Records from a collection
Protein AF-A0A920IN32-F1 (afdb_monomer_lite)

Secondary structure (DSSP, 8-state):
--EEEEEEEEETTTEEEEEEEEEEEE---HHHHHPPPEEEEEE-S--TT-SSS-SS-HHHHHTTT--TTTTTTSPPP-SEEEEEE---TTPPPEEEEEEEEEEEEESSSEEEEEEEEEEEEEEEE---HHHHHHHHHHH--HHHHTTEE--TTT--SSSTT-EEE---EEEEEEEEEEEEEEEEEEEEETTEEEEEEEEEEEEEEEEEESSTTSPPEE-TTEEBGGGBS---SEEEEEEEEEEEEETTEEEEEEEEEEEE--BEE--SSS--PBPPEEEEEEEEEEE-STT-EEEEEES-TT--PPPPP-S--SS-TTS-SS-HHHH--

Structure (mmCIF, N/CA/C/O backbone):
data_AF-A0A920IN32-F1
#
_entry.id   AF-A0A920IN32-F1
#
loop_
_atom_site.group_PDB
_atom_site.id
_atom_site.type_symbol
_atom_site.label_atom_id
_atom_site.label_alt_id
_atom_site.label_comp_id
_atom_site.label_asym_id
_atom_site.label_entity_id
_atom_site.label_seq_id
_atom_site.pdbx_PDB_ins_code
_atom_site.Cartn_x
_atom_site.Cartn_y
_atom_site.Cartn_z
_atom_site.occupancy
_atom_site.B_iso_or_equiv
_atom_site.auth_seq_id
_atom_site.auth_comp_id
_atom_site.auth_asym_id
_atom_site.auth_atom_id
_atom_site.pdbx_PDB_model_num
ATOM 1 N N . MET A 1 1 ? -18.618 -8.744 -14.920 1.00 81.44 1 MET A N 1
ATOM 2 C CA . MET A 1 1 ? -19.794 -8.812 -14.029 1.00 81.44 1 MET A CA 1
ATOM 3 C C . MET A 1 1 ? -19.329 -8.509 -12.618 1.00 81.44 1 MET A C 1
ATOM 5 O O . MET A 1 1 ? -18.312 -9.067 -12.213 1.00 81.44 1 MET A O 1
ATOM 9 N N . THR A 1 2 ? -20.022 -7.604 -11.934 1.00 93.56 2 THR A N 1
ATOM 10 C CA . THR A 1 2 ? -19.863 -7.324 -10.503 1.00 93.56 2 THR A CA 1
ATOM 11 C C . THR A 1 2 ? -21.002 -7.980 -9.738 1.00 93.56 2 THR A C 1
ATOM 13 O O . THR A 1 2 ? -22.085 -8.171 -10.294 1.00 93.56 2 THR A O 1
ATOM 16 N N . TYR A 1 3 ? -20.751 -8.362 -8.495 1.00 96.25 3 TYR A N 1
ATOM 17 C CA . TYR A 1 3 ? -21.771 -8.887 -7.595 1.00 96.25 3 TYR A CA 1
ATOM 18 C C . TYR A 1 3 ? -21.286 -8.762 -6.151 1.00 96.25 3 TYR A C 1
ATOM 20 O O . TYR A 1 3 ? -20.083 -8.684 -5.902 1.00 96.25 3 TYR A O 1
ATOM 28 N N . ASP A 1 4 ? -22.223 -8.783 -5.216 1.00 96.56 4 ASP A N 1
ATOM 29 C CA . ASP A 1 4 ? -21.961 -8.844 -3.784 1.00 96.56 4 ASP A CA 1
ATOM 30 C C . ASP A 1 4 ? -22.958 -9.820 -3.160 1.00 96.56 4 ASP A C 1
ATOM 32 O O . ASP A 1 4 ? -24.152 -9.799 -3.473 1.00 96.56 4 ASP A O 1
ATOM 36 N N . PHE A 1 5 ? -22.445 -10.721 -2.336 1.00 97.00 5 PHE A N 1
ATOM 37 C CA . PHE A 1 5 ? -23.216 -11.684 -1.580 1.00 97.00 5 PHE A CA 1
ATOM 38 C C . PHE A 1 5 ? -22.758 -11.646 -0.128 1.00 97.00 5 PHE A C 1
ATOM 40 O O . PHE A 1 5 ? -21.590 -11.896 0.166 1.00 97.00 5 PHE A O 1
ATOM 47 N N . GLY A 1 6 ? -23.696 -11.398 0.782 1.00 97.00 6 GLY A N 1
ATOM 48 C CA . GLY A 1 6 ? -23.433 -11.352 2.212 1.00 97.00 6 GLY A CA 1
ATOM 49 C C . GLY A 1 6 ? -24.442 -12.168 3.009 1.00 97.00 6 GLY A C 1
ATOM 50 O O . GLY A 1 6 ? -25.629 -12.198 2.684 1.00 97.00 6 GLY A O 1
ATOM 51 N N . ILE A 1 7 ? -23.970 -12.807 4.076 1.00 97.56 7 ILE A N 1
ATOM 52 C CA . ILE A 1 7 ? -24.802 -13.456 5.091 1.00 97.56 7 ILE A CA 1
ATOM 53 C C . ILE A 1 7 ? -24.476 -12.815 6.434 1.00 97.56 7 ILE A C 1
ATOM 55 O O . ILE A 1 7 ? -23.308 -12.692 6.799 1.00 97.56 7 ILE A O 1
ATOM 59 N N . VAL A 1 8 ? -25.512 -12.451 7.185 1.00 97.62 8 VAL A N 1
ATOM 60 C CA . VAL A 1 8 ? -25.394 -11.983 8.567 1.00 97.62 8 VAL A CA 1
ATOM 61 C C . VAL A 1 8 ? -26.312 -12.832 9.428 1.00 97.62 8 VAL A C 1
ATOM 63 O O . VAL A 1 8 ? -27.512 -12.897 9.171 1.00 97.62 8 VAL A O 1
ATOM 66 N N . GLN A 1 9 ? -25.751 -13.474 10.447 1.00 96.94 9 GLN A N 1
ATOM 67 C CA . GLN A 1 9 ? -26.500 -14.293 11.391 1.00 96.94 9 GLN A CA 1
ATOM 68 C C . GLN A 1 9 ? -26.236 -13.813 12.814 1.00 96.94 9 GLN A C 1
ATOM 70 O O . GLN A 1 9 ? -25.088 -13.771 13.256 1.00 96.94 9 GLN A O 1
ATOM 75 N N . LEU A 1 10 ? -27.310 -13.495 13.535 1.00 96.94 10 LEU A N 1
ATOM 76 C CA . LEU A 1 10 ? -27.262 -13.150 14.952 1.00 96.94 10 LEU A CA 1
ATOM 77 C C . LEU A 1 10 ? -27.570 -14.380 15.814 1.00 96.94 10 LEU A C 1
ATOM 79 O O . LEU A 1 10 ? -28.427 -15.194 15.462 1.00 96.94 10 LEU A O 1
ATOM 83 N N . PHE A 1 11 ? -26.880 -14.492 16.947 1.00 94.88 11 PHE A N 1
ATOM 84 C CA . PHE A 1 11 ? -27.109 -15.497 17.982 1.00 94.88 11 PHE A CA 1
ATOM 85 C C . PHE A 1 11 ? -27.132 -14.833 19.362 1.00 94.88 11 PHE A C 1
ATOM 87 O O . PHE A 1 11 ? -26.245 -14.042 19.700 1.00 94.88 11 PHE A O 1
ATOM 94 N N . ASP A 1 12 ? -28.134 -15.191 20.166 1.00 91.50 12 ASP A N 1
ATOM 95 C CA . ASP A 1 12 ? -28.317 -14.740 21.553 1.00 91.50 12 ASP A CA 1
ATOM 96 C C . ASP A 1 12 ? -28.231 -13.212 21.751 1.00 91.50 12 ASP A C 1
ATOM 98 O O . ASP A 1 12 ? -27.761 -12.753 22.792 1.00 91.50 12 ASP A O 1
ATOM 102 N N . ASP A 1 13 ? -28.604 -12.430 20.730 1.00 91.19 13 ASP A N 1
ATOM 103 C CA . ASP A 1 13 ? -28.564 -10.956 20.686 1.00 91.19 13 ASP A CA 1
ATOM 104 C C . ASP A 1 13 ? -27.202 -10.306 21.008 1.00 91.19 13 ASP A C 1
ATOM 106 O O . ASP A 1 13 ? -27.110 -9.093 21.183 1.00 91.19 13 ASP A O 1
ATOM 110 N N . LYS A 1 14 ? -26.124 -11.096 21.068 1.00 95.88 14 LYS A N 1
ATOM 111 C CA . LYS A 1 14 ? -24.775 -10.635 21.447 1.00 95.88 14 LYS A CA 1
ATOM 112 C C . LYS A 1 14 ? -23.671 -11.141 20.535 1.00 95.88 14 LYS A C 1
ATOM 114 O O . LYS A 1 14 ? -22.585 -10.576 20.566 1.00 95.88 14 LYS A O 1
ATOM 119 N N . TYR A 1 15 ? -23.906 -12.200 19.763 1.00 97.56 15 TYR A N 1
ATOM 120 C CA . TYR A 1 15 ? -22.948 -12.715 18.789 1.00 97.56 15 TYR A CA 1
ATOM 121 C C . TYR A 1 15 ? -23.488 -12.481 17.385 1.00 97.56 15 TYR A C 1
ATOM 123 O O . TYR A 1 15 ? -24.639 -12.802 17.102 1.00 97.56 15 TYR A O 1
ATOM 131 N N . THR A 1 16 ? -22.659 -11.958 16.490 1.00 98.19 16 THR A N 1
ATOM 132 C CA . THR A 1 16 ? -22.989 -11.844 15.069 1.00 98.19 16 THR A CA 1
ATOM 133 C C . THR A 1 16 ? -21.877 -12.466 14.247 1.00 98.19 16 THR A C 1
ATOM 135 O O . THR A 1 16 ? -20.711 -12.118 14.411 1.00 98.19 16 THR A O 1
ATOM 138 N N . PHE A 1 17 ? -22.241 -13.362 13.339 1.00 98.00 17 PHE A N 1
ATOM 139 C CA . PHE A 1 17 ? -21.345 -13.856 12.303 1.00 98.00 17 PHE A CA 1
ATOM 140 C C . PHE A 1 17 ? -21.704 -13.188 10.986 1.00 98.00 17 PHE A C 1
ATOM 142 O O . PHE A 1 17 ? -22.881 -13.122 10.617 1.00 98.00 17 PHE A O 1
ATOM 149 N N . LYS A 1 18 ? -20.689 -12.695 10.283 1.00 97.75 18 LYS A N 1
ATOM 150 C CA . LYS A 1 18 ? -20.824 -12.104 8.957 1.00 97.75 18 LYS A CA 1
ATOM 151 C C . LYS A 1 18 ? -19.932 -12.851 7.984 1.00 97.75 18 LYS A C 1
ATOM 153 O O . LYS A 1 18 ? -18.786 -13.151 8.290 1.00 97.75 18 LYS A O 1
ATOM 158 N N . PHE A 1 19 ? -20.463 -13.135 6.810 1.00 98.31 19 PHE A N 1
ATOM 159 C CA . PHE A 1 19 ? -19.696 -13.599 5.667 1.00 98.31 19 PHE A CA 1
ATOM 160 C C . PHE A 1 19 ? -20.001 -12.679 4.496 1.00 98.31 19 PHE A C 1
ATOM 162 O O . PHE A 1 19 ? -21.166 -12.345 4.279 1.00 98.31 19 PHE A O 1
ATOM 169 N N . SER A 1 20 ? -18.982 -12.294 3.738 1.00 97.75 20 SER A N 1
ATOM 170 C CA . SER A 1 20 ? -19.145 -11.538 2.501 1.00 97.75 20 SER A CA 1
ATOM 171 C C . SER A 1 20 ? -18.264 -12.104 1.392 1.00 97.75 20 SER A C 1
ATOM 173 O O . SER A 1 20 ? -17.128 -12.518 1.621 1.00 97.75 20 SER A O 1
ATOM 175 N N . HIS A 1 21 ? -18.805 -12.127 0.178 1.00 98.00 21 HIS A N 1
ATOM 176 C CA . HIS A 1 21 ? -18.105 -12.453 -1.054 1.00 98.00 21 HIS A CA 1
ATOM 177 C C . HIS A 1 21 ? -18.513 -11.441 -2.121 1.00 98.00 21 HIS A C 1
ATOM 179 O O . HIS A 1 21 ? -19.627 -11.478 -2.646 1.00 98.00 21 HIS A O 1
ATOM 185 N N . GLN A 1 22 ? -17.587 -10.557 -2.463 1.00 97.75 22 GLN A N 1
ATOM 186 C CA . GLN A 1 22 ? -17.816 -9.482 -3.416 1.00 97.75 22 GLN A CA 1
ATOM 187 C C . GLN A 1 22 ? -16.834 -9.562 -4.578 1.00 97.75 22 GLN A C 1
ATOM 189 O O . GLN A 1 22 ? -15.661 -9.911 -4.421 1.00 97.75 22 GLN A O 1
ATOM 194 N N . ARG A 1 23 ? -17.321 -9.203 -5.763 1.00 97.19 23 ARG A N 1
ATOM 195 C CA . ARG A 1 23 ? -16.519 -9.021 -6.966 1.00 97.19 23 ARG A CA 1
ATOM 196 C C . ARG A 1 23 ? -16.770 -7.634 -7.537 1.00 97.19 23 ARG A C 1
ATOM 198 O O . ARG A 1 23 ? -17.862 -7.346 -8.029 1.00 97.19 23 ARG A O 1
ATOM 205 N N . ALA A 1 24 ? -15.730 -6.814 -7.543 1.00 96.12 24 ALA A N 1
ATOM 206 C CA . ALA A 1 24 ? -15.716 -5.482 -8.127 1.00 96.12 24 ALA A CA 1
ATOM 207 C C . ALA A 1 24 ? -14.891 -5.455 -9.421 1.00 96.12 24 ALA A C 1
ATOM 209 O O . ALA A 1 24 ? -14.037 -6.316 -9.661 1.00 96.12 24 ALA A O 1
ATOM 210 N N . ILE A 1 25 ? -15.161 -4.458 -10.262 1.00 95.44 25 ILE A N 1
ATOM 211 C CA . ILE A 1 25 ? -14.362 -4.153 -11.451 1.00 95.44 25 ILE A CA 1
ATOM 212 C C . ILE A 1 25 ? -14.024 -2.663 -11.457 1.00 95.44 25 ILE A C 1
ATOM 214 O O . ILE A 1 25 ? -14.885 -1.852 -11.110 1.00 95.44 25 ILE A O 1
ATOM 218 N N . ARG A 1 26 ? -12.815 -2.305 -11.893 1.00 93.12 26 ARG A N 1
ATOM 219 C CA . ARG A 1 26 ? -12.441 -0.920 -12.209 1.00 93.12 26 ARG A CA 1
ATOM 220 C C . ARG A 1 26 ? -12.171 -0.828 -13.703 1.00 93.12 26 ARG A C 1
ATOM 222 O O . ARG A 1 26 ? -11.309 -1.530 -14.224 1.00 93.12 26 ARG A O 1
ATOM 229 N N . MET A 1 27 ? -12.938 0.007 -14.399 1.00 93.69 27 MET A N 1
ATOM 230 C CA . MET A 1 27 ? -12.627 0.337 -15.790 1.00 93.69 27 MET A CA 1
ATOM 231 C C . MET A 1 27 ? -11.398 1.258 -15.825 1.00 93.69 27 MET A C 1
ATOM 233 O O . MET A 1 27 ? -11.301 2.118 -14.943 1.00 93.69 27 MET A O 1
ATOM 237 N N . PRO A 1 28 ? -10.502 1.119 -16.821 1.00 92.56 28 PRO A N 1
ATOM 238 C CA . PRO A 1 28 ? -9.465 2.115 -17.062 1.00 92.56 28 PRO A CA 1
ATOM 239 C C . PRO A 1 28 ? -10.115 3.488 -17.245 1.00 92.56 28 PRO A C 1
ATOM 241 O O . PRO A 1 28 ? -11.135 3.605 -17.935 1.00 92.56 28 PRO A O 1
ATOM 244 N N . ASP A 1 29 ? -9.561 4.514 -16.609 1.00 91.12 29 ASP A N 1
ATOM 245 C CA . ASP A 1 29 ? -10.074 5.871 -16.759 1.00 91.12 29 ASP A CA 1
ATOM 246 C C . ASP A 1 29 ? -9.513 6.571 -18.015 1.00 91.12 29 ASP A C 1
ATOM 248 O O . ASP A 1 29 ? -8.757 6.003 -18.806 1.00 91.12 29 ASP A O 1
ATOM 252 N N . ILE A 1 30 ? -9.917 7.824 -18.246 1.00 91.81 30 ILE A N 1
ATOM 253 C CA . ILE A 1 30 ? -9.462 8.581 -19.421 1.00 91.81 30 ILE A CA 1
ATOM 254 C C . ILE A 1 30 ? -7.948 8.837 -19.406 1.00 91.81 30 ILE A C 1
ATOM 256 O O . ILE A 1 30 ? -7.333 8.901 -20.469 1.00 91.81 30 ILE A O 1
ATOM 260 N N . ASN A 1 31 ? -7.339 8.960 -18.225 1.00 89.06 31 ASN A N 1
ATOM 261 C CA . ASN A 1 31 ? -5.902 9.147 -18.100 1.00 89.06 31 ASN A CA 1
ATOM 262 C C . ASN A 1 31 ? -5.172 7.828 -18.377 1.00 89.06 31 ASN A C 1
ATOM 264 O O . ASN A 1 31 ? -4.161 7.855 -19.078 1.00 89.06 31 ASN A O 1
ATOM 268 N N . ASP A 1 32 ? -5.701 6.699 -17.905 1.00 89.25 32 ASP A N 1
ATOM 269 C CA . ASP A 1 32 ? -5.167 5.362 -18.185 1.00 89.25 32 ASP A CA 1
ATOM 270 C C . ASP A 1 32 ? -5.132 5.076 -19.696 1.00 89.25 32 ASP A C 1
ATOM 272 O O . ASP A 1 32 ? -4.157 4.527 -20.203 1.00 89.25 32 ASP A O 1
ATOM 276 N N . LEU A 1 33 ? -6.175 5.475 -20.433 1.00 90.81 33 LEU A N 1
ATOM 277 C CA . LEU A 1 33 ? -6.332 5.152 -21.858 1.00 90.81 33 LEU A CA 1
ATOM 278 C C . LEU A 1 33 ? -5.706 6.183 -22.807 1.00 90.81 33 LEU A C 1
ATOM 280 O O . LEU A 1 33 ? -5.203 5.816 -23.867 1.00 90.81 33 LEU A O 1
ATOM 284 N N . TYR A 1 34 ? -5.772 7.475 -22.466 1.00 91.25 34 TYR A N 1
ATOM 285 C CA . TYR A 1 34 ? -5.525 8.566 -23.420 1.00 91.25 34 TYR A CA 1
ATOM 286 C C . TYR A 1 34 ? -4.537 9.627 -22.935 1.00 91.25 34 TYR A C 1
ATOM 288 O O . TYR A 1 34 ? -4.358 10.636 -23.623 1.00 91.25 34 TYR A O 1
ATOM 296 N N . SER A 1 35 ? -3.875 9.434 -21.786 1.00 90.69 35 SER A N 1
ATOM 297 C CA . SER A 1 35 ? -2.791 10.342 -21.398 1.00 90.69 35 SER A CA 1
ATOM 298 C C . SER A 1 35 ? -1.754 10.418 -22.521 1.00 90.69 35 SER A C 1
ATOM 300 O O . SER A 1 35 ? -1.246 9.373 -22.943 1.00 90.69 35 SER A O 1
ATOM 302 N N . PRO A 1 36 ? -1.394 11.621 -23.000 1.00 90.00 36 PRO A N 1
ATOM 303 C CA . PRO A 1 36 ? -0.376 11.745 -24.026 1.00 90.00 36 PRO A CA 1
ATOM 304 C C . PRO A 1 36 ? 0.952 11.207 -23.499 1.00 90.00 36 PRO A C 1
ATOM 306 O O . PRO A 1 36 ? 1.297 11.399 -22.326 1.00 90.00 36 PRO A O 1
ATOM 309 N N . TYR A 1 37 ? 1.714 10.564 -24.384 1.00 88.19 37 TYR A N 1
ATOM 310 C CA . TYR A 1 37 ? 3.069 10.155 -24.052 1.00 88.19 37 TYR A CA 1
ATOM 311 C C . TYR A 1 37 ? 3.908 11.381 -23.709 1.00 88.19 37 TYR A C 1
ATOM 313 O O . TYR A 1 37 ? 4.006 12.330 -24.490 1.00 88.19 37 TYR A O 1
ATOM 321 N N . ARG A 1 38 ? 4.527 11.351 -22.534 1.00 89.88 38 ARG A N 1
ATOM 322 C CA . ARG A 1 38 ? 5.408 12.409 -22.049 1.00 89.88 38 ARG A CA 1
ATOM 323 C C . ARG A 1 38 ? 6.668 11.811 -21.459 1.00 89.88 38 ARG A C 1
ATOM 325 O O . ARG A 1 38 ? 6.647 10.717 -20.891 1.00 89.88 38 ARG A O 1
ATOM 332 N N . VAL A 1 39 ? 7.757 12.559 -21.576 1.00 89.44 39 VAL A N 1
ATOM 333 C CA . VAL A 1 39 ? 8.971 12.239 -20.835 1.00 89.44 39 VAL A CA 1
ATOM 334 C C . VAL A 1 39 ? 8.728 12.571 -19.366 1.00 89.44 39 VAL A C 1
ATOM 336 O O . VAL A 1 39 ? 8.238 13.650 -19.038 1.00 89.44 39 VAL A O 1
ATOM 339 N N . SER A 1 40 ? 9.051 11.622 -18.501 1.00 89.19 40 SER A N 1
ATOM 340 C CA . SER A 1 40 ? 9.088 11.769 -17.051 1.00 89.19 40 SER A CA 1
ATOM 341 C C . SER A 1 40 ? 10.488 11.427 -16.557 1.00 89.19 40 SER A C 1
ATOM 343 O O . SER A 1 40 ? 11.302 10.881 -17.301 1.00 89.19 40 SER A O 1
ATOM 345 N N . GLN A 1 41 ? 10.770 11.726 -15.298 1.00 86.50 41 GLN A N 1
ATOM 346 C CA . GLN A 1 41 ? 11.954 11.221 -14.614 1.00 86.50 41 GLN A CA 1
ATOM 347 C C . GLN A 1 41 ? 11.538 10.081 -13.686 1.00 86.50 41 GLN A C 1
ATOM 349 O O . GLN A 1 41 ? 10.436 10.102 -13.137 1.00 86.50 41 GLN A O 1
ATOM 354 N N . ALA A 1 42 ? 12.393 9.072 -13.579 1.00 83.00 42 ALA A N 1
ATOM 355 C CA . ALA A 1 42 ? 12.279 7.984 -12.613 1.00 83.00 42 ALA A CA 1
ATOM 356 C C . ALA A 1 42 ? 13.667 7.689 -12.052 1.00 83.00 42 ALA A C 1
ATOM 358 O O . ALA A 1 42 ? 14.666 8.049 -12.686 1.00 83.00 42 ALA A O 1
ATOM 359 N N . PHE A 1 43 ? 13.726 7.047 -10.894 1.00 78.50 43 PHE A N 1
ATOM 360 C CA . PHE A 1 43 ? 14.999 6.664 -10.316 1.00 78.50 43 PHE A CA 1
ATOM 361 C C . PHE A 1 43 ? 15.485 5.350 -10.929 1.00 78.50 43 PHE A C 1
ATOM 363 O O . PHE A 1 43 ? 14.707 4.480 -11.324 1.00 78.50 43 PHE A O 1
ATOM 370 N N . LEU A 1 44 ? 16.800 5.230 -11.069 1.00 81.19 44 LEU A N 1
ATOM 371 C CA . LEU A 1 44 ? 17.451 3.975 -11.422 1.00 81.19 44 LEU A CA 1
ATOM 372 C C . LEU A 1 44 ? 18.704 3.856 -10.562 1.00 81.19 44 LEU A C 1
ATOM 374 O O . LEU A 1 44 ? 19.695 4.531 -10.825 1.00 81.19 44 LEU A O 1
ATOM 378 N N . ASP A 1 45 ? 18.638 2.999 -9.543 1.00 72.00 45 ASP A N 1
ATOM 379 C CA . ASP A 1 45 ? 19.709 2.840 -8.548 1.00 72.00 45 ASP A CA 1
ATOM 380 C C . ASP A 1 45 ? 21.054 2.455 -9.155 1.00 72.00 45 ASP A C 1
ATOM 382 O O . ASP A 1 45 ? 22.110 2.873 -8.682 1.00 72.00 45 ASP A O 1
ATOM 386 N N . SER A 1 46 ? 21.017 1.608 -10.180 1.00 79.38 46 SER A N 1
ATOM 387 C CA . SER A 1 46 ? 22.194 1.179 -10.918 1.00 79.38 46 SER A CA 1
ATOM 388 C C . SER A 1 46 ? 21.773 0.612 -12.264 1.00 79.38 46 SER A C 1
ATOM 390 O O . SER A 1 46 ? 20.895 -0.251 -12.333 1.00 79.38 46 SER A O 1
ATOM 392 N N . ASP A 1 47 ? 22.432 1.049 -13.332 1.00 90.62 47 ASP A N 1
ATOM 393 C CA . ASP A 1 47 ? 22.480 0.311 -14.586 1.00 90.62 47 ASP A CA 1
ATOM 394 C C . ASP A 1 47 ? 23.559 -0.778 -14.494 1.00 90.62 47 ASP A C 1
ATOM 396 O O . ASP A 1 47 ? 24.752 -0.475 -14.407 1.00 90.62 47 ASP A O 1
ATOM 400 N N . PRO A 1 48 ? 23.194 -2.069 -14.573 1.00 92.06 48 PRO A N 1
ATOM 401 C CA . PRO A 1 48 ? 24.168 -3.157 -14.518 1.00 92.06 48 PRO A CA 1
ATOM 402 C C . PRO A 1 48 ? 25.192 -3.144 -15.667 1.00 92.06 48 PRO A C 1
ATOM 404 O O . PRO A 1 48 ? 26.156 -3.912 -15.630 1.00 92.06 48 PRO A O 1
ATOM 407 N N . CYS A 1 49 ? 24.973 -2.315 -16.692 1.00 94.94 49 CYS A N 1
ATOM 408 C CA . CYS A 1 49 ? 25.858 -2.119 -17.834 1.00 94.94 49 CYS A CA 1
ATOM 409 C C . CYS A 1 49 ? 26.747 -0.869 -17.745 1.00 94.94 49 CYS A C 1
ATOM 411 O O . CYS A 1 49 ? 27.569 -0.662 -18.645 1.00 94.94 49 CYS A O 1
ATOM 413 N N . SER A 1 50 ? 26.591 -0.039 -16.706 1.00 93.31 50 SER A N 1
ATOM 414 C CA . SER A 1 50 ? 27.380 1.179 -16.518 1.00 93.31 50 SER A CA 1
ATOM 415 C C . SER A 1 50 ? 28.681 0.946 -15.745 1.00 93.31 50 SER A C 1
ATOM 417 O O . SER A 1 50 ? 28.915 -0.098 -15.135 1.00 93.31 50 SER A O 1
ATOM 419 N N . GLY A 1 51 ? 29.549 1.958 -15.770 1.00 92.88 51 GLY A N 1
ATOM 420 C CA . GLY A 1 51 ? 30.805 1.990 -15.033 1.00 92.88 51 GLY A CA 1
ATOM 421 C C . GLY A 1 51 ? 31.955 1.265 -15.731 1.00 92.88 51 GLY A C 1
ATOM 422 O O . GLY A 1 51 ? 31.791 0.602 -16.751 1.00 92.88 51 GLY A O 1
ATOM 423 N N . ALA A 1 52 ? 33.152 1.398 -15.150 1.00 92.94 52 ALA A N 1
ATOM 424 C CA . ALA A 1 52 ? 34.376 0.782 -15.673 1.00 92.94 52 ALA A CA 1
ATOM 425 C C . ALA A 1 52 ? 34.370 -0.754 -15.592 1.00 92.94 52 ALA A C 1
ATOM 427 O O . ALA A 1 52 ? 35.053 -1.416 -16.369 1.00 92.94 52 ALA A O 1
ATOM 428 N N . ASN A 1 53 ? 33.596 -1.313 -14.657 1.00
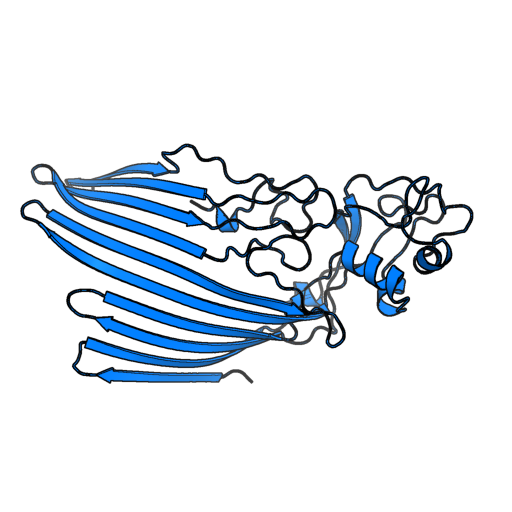 92.44 53 ASN A N 1
ATOM 429 C CA . ASN A 1 53 ? 33.437 -2.751 -14.458 1.00 92.44 53 ASN A CA 1
ATOM 430 C C . ASN A 1 53 ? 31.938 -3.094 -14.398 1.00 92.44 53 ASN A C 1
ATOM 432 O O . ASN A 1 53 ? 31.401 -3.209 -13.294 1.00 92.44 53 ASN A O 1
ATOM 436 N N . PRO A 1 54 ? 31.256 -3.216 -15.553 1.00 93.69 54 PRO A N 1
ATOM 437 C CA . PRO A 1 54 ? 29.843 -3.578 -15.594 1.00 93.69 54 PRO A CA 1
ATOM 438 C C . PRO A 1 54 ? 29.566 -4.915 -14.897 1.00 93.69 54 PRO A C 1
ATOM 440 O O . PRO A 1 54 ? 30.357 -5.855 -15.000 1.00 93.69 54 PRO A O 1
ATOM 443 N N . ILE A 1 55 ? 28.429 -5.002 -14.203 1.00 93.75 55 ILE A N 1
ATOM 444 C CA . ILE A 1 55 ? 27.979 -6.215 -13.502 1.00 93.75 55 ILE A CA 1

* _What to work on_:
Among the records above, repeat exactly the line with "ATOM 404 O O", the line with "ATOM 427 O O", and every line in between, and only those.

* _Result of this task_:
ATOM 404 O O . PRO A 1 48 ? 26.156 -3.912 -15.630 1.00 92.06 48 PRO A O 1
ATOM 407 N N . CYS A 1 49 ? 24.973 -2.315 -16.692 1.00 94.94 49 CYS A N 1
ATOM 408 C CA . CYS A 1 49 ? 25.858 -2.119 -17.834 1.00 94.94 49 CYS A CA 1
ATOM 409 C C . CYS A 1 49 ? 26.747 -0.869 -17.745 1.00 94.94 49 CYS A C 1
ATOM 411 O O . CYS A 1 49 ? 27.569 -0.662 -18.645 1.00 94.94 49 CYS A O 1
ATOM 413 N N . SER A 1 50 ? 26.591 -0.039 -16.706 1.00 93.31 50 SER A N 1
ATOM 414 C CA . SER A 1 50 ? 27.380 1.179 -16.518 1.00 93.31 50 SER A CA 1
ATOM 415 C C . SER A 1 50 ? 28.681 0.946 -15.745 1.00 93.31 50 SER A C 1
ATOM 417 O O . SER A 1 50 ? 28.915 -0.098 -15.135 1.00 93.31 50 SER A O 1
ATOM 419 N N . GLY A 1 51 ? 29.549 1.958 -15.770 1.00 92.88 51 GLY A N 1
ATOM 420 C CA . GLY A 1 51 ? 30.805 1.990 -15.033 1.00 92.88 51 GLY A CA 1
ATOM 421 C C . GLY A 1 51 ? 31.955 1.265 -15.731 1.00 92.88 51 GLY A C 1
ATOM 422 O O . GLY A 1 51 ? 31.791 0.602 -16.751 1.00 92.88 51 GLY A O 1
ATOM 423 N N . ALA A 1 52 ? 33.152 1.398 -15.150 1.00 92.94 52 ALA A N 1
ATOM 424 C CA . ALA A 1 52 ? 34.376 0.782 -15.673 1.00 92.94 52 ALA A CA 1
ATOM 425 C C . ALA A 1 52 ? 34.370 -0.754 -15.592 1.00 92.94 52 ALA A C 1
ATOM 427 O O . ALA A 1 52 ? 35.053 -1.416 -16.369 1.00 92.94 52 ALA A O 1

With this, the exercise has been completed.